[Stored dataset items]
+---+

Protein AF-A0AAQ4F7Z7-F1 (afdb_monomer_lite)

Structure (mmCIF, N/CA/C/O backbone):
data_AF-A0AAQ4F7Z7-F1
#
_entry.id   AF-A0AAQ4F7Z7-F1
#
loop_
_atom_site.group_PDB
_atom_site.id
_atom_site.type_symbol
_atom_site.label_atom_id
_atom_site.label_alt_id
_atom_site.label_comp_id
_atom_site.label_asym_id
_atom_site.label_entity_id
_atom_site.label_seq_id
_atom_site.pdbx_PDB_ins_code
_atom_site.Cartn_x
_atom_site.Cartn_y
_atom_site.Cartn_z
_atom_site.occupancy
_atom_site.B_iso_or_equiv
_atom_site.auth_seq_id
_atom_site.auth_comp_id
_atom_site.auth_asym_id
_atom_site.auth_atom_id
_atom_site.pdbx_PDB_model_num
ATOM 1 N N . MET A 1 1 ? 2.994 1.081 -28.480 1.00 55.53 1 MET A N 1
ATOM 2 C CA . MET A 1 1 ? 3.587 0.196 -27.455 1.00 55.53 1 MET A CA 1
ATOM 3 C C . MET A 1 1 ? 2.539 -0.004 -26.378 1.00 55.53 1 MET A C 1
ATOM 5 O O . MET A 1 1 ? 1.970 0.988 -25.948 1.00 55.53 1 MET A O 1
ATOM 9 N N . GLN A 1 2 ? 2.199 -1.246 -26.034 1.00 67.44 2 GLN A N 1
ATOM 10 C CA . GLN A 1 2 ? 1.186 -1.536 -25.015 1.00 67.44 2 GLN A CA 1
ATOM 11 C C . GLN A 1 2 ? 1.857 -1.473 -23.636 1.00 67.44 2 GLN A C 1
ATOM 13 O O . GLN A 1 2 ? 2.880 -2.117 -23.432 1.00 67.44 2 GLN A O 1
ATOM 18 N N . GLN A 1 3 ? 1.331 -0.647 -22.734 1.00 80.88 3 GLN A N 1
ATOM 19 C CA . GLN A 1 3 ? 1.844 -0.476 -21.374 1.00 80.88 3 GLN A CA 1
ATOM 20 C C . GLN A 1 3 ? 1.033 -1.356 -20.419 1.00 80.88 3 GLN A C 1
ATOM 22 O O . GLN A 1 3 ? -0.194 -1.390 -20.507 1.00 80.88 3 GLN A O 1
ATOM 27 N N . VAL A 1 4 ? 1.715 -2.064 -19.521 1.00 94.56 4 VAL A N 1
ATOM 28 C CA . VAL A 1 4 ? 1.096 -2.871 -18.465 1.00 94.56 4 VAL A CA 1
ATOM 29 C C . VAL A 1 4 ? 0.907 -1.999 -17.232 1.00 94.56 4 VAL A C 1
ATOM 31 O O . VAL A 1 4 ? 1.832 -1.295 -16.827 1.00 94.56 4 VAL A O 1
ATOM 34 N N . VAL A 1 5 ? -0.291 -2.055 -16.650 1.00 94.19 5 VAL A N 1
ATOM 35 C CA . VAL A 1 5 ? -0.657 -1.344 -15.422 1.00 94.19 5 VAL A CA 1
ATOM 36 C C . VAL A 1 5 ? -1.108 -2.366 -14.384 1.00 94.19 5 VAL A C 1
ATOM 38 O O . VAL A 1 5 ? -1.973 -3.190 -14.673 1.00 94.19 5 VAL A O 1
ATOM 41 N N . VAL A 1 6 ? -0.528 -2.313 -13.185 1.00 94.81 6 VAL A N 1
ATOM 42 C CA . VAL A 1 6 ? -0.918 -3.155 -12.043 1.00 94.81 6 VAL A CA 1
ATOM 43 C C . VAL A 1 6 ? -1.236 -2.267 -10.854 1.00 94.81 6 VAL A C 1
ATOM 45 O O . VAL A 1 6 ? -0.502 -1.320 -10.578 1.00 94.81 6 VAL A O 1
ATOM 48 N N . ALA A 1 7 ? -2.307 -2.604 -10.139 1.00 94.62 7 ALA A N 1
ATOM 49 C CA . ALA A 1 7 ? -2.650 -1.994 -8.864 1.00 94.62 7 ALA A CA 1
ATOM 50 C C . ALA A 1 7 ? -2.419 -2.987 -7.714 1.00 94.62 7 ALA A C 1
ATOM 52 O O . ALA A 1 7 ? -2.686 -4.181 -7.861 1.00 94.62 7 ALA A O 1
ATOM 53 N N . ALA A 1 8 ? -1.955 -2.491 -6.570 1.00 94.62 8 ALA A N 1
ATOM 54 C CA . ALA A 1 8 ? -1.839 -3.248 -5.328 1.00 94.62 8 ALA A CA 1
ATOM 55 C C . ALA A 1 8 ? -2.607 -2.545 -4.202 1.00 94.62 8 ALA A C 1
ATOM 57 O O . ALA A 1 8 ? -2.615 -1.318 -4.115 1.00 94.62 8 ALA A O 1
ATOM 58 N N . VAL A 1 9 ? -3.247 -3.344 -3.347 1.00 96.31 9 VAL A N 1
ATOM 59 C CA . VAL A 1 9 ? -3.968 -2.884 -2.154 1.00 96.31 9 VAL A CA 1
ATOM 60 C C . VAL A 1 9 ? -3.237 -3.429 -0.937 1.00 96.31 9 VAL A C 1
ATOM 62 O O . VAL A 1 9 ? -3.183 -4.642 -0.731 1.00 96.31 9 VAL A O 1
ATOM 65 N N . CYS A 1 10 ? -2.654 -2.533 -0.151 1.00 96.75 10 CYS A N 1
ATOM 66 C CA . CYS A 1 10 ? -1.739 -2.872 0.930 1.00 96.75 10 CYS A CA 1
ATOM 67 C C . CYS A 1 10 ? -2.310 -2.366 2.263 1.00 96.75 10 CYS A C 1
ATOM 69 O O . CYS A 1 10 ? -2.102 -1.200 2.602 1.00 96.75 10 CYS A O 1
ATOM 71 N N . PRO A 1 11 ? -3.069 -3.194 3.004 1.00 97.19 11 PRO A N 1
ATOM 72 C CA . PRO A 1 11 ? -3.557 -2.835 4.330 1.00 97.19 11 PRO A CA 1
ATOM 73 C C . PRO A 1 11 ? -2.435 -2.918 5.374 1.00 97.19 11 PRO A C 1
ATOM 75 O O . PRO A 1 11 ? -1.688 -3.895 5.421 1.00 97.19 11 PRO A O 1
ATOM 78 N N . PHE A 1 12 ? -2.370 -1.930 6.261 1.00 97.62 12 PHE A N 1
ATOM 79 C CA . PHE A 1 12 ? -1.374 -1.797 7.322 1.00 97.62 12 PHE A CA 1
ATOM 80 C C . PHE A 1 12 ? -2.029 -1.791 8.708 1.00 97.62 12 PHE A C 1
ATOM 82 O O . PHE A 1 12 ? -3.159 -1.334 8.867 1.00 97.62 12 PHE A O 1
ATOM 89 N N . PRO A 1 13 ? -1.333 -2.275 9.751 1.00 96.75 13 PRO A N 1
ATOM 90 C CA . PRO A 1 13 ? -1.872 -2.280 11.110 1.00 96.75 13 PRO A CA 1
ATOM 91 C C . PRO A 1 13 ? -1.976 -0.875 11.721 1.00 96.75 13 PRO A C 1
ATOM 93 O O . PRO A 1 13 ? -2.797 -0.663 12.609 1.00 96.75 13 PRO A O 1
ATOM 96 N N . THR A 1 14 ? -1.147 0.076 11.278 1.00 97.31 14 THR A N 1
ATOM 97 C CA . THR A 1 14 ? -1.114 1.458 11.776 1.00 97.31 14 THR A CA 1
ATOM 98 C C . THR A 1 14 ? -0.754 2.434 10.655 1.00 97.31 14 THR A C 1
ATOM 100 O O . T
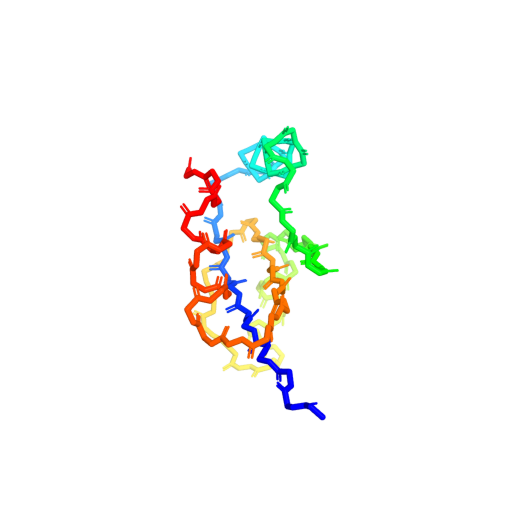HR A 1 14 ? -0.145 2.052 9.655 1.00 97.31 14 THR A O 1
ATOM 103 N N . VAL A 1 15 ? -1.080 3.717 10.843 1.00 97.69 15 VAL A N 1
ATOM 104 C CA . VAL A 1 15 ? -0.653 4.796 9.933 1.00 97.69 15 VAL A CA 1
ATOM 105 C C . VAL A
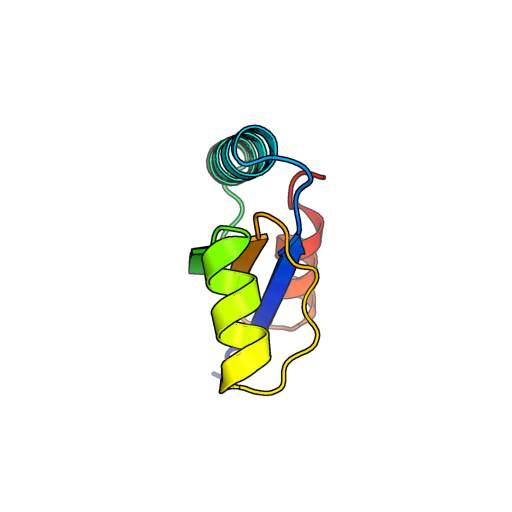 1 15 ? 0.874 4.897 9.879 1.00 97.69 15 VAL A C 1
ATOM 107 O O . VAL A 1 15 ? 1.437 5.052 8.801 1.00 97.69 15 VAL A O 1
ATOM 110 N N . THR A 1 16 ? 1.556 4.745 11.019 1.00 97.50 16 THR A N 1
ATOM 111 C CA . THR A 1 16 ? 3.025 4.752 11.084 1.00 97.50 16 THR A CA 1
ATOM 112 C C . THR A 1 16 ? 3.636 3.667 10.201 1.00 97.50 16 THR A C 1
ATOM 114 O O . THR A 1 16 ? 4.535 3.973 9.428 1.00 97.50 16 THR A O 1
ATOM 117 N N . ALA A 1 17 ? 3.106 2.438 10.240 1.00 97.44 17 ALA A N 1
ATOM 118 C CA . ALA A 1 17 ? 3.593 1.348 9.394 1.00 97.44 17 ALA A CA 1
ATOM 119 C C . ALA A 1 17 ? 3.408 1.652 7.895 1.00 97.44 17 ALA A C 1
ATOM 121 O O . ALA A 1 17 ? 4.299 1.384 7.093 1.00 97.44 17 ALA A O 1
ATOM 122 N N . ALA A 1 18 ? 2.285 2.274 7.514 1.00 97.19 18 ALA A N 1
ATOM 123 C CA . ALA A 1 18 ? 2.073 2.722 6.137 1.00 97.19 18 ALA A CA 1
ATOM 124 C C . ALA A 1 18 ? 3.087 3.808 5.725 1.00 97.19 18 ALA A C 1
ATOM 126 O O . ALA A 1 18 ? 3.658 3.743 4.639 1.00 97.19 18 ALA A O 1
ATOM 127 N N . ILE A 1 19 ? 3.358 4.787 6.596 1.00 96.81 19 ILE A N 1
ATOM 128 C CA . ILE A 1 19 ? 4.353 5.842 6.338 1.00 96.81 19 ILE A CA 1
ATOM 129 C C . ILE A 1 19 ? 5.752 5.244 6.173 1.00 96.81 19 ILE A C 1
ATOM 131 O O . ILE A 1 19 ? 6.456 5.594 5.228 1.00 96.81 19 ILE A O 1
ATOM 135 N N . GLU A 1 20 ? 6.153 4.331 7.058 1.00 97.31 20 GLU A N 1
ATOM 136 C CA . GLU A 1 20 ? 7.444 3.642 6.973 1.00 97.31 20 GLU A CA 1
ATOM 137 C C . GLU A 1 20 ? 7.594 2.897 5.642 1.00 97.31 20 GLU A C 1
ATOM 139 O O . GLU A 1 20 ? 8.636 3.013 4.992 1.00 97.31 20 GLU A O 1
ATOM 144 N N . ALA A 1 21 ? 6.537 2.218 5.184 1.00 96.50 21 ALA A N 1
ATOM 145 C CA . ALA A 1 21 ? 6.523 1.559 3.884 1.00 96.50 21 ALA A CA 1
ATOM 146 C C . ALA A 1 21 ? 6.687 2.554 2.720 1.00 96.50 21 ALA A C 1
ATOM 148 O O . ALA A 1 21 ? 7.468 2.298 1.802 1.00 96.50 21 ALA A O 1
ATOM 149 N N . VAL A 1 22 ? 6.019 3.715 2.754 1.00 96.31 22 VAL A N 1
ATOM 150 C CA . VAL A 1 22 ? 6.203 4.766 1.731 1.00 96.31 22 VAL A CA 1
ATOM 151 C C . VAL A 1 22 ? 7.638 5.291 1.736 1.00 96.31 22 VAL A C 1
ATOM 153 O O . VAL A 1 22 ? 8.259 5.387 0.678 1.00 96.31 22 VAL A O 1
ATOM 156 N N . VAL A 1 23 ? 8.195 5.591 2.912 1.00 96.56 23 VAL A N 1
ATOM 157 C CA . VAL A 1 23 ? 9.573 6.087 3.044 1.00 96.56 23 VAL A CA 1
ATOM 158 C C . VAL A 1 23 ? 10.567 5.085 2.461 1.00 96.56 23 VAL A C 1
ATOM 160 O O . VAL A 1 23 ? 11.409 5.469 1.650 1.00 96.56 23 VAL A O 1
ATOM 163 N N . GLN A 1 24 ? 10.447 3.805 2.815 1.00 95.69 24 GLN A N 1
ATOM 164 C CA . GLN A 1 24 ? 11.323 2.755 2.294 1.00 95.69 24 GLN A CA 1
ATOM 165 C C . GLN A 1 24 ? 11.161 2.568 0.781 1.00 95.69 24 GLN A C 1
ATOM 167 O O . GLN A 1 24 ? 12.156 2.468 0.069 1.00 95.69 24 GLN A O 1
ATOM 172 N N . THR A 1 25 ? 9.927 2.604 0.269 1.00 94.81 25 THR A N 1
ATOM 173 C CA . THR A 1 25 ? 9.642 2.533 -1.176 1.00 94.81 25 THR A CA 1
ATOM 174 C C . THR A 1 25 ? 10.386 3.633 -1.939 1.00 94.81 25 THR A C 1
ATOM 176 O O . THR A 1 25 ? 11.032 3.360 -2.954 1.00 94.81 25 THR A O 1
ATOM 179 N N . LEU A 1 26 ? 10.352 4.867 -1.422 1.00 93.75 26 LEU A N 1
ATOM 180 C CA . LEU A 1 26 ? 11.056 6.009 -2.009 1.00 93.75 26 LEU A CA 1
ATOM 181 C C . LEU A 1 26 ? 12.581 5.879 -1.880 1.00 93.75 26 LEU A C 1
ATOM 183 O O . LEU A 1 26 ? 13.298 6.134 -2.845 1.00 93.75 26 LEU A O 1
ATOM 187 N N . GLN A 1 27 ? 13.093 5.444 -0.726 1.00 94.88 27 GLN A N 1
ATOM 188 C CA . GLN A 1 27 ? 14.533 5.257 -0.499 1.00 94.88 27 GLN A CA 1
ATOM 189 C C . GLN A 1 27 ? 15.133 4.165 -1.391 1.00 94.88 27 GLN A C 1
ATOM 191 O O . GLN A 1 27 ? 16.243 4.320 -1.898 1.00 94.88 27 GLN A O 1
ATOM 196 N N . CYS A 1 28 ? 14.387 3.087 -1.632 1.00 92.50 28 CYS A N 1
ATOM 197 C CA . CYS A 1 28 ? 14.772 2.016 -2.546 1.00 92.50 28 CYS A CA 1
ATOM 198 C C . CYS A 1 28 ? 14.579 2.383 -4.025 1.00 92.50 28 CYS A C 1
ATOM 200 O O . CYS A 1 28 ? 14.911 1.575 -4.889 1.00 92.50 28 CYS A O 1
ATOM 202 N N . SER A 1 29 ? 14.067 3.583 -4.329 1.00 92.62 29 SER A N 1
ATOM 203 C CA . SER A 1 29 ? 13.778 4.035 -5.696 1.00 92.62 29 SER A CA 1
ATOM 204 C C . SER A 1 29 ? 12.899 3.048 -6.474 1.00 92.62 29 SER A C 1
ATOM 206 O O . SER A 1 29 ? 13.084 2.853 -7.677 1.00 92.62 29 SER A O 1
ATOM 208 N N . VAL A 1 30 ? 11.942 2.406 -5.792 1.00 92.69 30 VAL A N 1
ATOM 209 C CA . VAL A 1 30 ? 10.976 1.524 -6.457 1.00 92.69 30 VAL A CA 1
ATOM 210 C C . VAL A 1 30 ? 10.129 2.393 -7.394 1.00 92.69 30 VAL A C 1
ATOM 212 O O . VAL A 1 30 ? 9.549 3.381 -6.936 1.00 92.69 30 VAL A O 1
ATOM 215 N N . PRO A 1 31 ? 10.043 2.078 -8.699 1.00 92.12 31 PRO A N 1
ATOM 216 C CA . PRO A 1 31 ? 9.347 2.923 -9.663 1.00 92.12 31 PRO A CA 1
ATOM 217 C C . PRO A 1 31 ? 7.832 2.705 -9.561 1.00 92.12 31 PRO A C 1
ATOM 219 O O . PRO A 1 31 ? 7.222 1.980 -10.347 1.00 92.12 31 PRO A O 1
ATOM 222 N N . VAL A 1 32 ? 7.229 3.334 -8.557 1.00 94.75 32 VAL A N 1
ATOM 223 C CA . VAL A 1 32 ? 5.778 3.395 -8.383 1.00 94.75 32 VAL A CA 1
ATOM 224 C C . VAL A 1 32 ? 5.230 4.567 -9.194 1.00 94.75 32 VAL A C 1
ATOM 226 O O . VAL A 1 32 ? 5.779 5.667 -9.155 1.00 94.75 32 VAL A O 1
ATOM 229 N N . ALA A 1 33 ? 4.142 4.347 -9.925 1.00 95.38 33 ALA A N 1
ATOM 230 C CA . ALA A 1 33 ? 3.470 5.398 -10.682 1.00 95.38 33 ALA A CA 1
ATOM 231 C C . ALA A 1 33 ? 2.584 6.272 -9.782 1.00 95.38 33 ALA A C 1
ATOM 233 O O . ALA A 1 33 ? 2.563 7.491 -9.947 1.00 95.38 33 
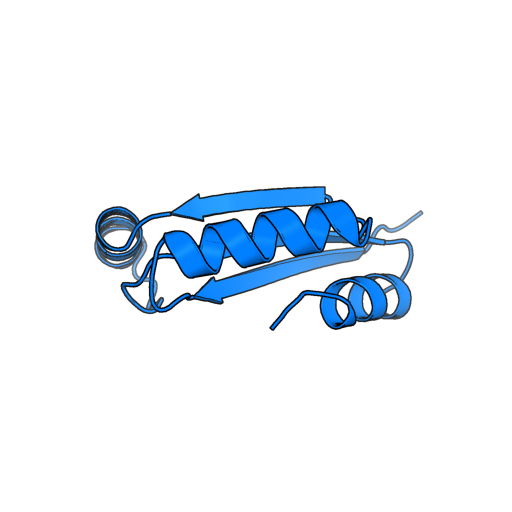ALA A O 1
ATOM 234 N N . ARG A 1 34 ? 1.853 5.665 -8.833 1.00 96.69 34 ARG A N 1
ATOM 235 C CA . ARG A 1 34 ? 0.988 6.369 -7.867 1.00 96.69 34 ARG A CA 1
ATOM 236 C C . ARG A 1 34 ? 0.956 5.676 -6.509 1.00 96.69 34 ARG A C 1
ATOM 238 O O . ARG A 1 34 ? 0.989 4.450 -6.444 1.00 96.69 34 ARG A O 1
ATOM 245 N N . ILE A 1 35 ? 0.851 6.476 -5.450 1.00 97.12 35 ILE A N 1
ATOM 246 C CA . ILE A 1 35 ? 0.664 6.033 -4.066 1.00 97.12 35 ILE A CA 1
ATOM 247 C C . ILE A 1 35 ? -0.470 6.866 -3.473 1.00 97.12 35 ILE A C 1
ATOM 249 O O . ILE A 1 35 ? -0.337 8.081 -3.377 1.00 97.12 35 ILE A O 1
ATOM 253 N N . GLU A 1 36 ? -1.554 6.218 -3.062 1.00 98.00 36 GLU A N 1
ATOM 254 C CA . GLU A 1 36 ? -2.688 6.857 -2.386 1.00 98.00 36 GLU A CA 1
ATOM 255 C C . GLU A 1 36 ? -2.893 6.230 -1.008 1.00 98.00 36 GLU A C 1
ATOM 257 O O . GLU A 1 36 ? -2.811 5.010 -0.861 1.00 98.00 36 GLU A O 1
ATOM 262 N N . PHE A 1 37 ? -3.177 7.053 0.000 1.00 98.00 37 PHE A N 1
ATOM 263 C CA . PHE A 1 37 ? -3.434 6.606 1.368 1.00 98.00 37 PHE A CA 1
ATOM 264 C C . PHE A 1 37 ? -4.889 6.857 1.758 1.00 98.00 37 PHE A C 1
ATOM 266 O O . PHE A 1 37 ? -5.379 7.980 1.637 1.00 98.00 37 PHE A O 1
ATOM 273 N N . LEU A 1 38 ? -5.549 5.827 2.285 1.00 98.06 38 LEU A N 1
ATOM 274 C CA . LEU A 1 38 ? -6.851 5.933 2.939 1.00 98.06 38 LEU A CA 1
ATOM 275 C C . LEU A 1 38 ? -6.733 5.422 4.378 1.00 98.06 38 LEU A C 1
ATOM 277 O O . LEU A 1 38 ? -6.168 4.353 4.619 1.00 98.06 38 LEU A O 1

+---+

▶ [What you have to do] Above are the records; from them, give again exactly the lines from the one containing "ATOM 117 N N" through the one containing "ATOM 123 C CA", both included.

▶ [Answer section]
ATOM 117 N N . ALA A 1 17 ? 3.106 2.438 10.240 1.00 97.44 17 ALA A N 1
ATOM 118 C CA . ALA A 1 17 ? 3.593 1.348 9.394 1.00 97.44 17 ALA A CA 1
ATOM 119 C C . ALA A 1 17 ? 3.408 1.652 7.895 1.00 97.44 17 ALA A C 1
ATOM 121 O O . ALA A 1 17 ? 4.299 1.384 7.093 1.00 97.44 17 ALA A O 1
ATOM 122 N N . ALA A 1 18 ? 2.285 2.274 7.514 1.00 97.19 18 ALA A N 1
ATOM 123 C CA . ALA A 1 18 ? 2.073 2.722 6.137 1.00 97.19 18 ALA A CA 1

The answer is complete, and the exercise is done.